Stored entries:
::::
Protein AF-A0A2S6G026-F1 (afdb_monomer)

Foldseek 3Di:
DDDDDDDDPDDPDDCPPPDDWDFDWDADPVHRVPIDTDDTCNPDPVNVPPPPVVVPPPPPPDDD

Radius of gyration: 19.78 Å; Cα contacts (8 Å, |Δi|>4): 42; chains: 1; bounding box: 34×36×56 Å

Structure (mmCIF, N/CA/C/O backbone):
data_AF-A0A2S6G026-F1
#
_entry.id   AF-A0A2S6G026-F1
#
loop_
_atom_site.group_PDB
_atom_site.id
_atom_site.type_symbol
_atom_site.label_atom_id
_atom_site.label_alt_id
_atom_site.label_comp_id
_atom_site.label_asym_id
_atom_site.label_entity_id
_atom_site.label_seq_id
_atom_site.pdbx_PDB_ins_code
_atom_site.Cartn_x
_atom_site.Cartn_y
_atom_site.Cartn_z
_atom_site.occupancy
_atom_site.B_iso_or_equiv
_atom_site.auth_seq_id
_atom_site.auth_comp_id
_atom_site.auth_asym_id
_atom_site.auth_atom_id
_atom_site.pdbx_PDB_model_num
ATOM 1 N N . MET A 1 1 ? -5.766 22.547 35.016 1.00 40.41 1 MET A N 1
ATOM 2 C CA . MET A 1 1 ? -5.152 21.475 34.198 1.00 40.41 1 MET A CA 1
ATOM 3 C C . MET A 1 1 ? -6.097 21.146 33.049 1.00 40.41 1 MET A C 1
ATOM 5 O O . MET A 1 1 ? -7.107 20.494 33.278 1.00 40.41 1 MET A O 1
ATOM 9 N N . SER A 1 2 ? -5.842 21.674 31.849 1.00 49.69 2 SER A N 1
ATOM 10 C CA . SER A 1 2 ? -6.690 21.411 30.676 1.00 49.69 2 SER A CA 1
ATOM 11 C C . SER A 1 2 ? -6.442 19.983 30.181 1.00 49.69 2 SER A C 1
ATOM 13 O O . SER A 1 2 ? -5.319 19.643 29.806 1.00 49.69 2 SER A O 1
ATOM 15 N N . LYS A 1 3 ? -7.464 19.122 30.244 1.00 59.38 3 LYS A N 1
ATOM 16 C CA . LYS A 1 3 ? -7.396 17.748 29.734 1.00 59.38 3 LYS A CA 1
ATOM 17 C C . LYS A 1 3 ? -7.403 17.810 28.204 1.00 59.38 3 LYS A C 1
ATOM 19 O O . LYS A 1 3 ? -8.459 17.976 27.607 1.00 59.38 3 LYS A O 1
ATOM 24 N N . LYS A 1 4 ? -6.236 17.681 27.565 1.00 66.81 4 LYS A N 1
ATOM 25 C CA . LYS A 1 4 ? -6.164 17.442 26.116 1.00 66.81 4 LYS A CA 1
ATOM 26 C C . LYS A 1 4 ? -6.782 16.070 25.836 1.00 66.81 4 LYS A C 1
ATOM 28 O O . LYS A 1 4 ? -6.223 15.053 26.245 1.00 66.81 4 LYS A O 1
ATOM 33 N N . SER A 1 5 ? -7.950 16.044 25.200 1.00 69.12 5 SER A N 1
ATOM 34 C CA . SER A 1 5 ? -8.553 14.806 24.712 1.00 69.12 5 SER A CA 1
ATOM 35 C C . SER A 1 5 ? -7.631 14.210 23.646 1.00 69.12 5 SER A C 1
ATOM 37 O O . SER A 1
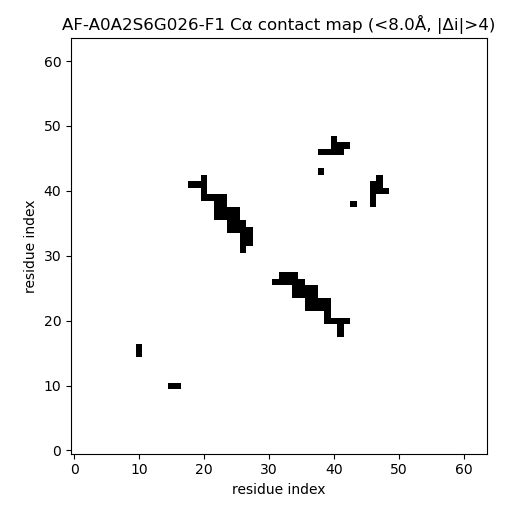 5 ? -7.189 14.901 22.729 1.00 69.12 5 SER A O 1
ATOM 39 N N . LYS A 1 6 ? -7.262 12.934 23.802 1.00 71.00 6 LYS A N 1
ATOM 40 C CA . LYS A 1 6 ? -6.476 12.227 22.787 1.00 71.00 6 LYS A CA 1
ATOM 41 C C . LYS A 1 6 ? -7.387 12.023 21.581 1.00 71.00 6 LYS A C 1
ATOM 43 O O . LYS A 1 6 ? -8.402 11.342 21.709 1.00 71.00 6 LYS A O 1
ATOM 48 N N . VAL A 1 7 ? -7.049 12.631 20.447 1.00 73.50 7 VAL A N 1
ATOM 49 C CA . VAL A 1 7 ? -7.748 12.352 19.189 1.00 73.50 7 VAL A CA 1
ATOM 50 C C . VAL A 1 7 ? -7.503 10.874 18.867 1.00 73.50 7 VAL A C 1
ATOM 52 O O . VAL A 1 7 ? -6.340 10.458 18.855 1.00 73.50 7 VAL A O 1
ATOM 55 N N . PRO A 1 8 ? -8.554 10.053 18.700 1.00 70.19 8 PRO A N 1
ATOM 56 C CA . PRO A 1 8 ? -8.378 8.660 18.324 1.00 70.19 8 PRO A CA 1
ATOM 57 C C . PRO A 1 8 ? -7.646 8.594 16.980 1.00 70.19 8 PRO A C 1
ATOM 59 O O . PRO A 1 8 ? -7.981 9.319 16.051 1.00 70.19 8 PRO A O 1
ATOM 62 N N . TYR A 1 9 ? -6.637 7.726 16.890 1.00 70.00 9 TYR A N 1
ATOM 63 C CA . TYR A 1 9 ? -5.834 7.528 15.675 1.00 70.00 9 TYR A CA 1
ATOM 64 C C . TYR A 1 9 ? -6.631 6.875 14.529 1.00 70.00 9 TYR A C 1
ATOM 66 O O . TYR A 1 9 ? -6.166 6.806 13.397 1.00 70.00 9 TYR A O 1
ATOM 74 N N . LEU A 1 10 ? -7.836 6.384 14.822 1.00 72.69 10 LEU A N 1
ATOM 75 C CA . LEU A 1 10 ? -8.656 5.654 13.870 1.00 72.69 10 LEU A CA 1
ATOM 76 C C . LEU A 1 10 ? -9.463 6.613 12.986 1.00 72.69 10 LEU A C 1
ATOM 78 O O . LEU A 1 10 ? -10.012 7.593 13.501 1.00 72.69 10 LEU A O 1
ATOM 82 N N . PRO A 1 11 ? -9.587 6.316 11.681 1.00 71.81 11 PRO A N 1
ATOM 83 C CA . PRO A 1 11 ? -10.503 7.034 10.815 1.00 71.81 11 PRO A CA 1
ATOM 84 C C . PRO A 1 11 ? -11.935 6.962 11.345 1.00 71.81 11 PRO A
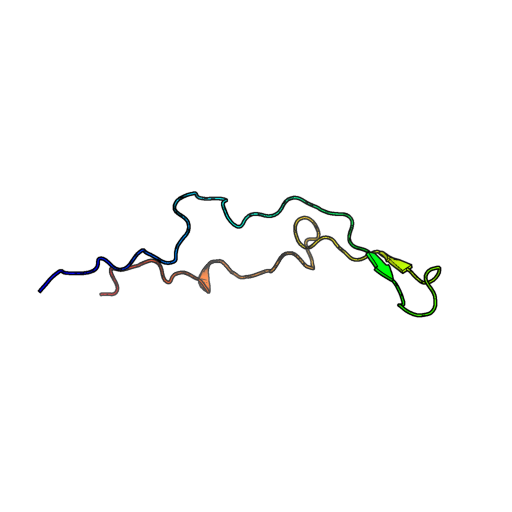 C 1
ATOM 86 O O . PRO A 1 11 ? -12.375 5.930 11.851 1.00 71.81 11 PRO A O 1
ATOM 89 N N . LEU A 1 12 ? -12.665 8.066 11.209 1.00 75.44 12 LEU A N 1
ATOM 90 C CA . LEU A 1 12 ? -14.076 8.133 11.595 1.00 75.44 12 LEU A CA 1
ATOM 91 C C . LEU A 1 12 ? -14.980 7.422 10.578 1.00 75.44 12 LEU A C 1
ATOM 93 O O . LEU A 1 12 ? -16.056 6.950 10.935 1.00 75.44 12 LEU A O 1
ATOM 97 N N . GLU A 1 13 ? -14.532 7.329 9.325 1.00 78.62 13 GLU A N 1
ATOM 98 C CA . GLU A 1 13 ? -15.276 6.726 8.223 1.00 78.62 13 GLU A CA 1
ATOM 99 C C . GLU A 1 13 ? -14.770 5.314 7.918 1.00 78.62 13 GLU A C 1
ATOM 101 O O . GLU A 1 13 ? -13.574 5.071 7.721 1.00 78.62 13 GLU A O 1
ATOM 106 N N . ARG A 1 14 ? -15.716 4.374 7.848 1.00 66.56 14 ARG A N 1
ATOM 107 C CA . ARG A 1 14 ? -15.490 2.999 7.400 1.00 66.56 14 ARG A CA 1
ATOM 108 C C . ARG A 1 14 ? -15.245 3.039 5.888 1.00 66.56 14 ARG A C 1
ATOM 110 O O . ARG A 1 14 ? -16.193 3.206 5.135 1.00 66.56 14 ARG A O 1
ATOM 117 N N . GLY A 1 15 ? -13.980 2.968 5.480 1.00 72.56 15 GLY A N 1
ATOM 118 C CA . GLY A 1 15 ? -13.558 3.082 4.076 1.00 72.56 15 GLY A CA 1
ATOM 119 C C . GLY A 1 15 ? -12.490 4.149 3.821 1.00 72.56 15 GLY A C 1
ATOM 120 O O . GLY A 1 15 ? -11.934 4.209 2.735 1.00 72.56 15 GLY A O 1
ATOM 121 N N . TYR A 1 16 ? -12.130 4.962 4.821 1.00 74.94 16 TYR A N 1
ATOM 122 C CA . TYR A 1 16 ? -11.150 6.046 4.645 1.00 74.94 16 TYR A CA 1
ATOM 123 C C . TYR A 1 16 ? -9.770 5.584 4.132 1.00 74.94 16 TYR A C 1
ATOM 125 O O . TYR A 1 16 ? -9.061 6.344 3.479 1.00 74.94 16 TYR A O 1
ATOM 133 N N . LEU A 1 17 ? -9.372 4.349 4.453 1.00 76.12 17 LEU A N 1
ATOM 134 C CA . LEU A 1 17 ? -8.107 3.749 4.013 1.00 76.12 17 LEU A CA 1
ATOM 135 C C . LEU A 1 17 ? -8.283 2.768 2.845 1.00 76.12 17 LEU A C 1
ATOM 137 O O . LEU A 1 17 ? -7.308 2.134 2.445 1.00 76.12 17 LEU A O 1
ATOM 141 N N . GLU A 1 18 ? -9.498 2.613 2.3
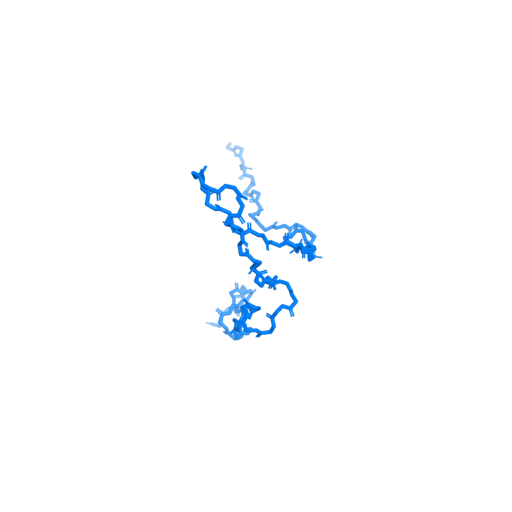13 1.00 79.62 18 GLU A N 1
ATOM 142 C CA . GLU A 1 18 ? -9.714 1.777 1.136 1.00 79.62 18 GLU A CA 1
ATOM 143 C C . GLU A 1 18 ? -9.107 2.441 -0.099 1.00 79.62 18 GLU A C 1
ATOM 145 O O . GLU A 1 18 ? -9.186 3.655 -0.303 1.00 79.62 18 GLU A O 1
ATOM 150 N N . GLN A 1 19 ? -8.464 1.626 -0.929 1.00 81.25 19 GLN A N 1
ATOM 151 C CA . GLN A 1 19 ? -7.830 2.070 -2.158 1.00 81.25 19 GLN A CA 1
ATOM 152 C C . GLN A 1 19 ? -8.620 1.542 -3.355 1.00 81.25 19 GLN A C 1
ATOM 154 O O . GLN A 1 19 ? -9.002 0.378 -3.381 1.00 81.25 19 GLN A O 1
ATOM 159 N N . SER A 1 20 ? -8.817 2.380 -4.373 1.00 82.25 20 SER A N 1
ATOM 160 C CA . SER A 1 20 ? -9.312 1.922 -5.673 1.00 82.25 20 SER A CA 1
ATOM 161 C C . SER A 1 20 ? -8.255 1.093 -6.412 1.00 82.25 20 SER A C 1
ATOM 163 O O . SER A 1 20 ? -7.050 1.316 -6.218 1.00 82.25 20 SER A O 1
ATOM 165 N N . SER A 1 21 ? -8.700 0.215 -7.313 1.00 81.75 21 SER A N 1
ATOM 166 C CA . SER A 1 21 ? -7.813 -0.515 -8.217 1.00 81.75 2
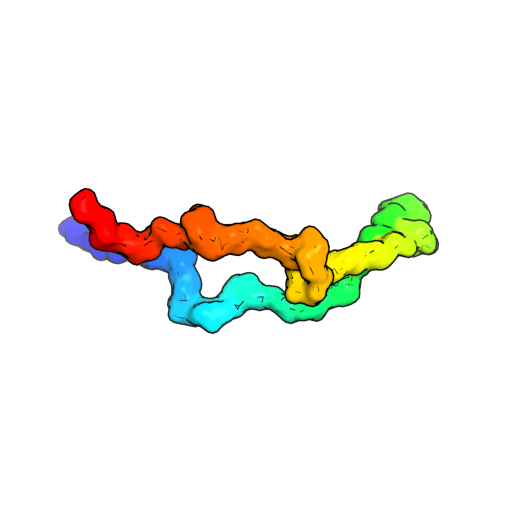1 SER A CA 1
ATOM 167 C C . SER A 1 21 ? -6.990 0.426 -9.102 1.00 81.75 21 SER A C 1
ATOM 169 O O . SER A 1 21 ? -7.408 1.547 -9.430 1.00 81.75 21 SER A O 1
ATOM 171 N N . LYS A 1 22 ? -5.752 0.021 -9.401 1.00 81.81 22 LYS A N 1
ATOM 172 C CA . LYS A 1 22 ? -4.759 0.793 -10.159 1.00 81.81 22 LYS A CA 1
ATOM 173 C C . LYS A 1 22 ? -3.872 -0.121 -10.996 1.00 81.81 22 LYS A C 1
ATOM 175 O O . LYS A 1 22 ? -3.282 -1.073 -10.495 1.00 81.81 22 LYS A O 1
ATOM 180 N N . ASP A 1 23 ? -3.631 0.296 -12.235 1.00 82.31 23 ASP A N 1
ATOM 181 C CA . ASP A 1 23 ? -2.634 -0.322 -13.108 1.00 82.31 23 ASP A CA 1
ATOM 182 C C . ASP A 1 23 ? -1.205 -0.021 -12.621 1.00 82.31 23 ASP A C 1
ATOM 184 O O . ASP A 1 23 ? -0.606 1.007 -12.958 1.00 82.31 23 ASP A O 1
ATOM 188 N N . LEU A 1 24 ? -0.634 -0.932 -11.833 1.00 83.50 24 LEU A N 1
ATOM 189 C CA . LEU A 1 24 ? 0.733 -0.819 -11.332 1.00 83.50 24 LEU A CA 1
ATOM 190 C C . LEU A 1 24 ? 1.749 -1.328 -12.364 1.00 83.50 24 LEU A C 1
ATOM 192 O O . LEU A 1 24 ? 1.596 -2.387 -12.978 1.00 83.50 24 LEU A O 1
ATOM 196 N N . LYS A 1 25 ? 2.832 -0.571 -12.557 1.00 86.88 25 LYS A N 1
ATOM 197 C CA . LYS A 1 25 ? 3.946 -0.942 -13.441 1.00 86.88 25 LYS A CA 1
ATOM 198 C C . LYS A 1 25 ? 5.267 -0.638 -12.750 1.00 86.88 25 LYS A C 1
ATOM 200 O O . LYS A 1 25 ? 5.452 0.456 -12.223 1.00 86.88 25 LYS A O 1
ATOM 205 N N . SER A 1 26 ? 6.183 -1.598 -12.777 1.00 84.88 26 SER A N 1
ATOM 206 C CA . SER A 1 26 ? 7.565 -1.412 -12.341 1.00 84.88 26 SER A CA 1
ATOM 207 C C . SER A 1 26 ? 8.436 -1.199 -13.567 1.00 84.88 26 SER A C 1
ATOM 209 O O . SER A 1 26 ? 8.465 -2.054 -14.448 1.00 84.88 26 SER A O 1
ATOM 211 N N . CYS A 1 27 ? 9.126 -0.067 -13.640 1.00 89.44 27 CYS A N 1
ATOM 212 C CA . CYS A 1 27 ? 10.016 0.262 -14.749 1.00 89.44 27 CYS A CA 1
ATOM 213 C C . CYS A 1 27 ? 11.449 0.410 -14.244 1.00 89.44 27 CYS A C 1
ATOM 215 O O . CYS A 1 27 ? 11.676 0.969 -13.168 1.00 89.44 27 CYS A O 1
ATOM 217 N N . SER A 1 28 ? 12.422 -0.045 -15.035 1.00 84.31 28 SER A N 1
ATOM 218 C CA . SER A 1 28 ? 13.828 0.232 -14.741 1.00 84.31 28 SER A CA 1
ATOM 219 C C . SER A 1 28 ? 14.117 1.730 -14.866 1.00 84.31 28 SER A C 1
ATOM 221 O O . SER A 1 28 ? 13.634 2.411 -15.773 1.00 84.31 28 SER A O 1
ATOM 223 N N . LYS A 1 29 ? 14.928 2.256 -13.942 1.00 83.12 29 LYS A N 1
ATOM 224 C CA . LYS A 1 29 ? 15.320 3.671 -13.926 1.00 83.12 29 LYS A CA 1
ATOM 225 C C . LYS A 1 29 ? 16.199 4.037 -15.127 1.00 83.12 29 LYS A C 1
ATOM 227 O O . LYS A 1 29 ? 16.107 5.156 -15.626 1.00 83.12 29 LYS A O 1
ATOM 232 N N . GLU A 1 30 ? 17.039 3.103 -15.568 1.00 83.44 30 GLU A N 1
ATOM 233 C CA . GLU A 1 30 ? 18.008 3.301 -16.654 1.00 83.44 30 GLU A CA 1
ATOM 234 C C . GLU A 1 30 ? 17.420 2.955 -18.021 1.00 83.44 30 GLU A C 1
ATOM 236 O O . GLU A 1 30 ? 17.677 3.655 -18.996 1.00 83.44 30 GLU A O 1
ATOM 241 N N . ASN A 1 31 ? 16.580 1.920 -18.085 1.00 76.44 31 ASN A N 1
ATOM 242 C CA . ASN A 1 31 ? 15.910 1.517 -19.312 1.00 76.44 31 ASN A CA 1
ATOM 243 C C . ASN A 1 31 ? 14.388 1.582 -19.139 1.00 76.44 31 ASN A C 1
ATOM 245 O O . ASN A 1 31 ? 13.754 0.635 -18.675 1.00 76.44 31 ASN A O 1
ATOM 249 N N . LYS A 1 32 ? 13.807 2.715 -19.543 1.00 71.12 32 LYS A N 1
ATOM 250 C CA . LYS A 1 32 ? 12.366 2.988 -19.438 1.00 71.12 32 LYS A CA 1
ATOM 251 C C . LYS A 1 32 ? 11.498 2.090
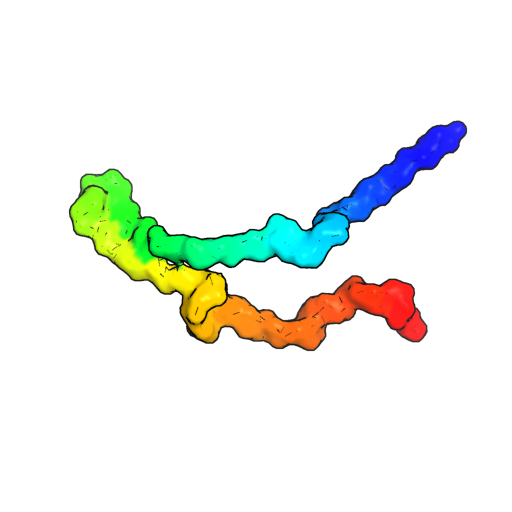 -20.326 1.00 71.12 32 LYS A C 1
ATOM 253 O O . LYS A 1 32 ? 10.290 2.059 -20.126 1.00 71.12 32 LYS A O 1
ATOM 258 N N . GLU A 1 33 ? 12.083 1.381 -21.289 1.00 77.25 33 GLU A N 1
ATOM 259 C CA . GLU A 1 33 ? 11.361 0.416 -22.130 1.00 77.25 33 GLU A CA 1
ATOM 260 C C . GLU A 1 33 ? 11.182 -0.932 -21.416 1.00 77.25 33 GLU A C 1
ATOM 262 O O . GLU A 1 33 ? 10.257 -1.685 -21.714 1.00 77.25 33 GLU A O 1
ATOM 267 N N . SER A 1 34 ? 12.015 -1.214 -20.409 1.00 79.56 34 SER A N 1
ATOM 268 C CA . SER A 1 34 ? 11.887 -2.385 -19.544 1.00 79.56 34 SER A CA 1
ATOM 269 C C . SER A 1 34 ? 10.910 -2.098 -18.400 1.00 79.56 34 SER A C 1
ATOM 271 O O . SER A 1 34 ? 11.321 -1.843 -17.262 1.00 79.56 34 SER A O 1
::::
— What to work on —
Reproduce, word for word and in full, only the lines above that start at the line with "ATOM 120 O O" and run through the line with "ATOM 123 C C", both ends included.

— Answer to this exercise —
ATOM 120 O O . GLY A 1 15 ? -11.934 4.209 2.735 1.00 72.56 15 GLY A O 1
ATOM 121 N N . TYR A 1 16 ? -12.130 4.962 4.821 1.00 74.94 16 TYR A N 1
ATOM 122 C CA . TYR A 1 16 ? -11.150 6.046 4.645 1.00 74.94 16 TYR A CA 1
ATOM 123 C C . TYR A 1 16 ? -9.770 5.584 4.132 1.00 74.94 16 TYR A C 1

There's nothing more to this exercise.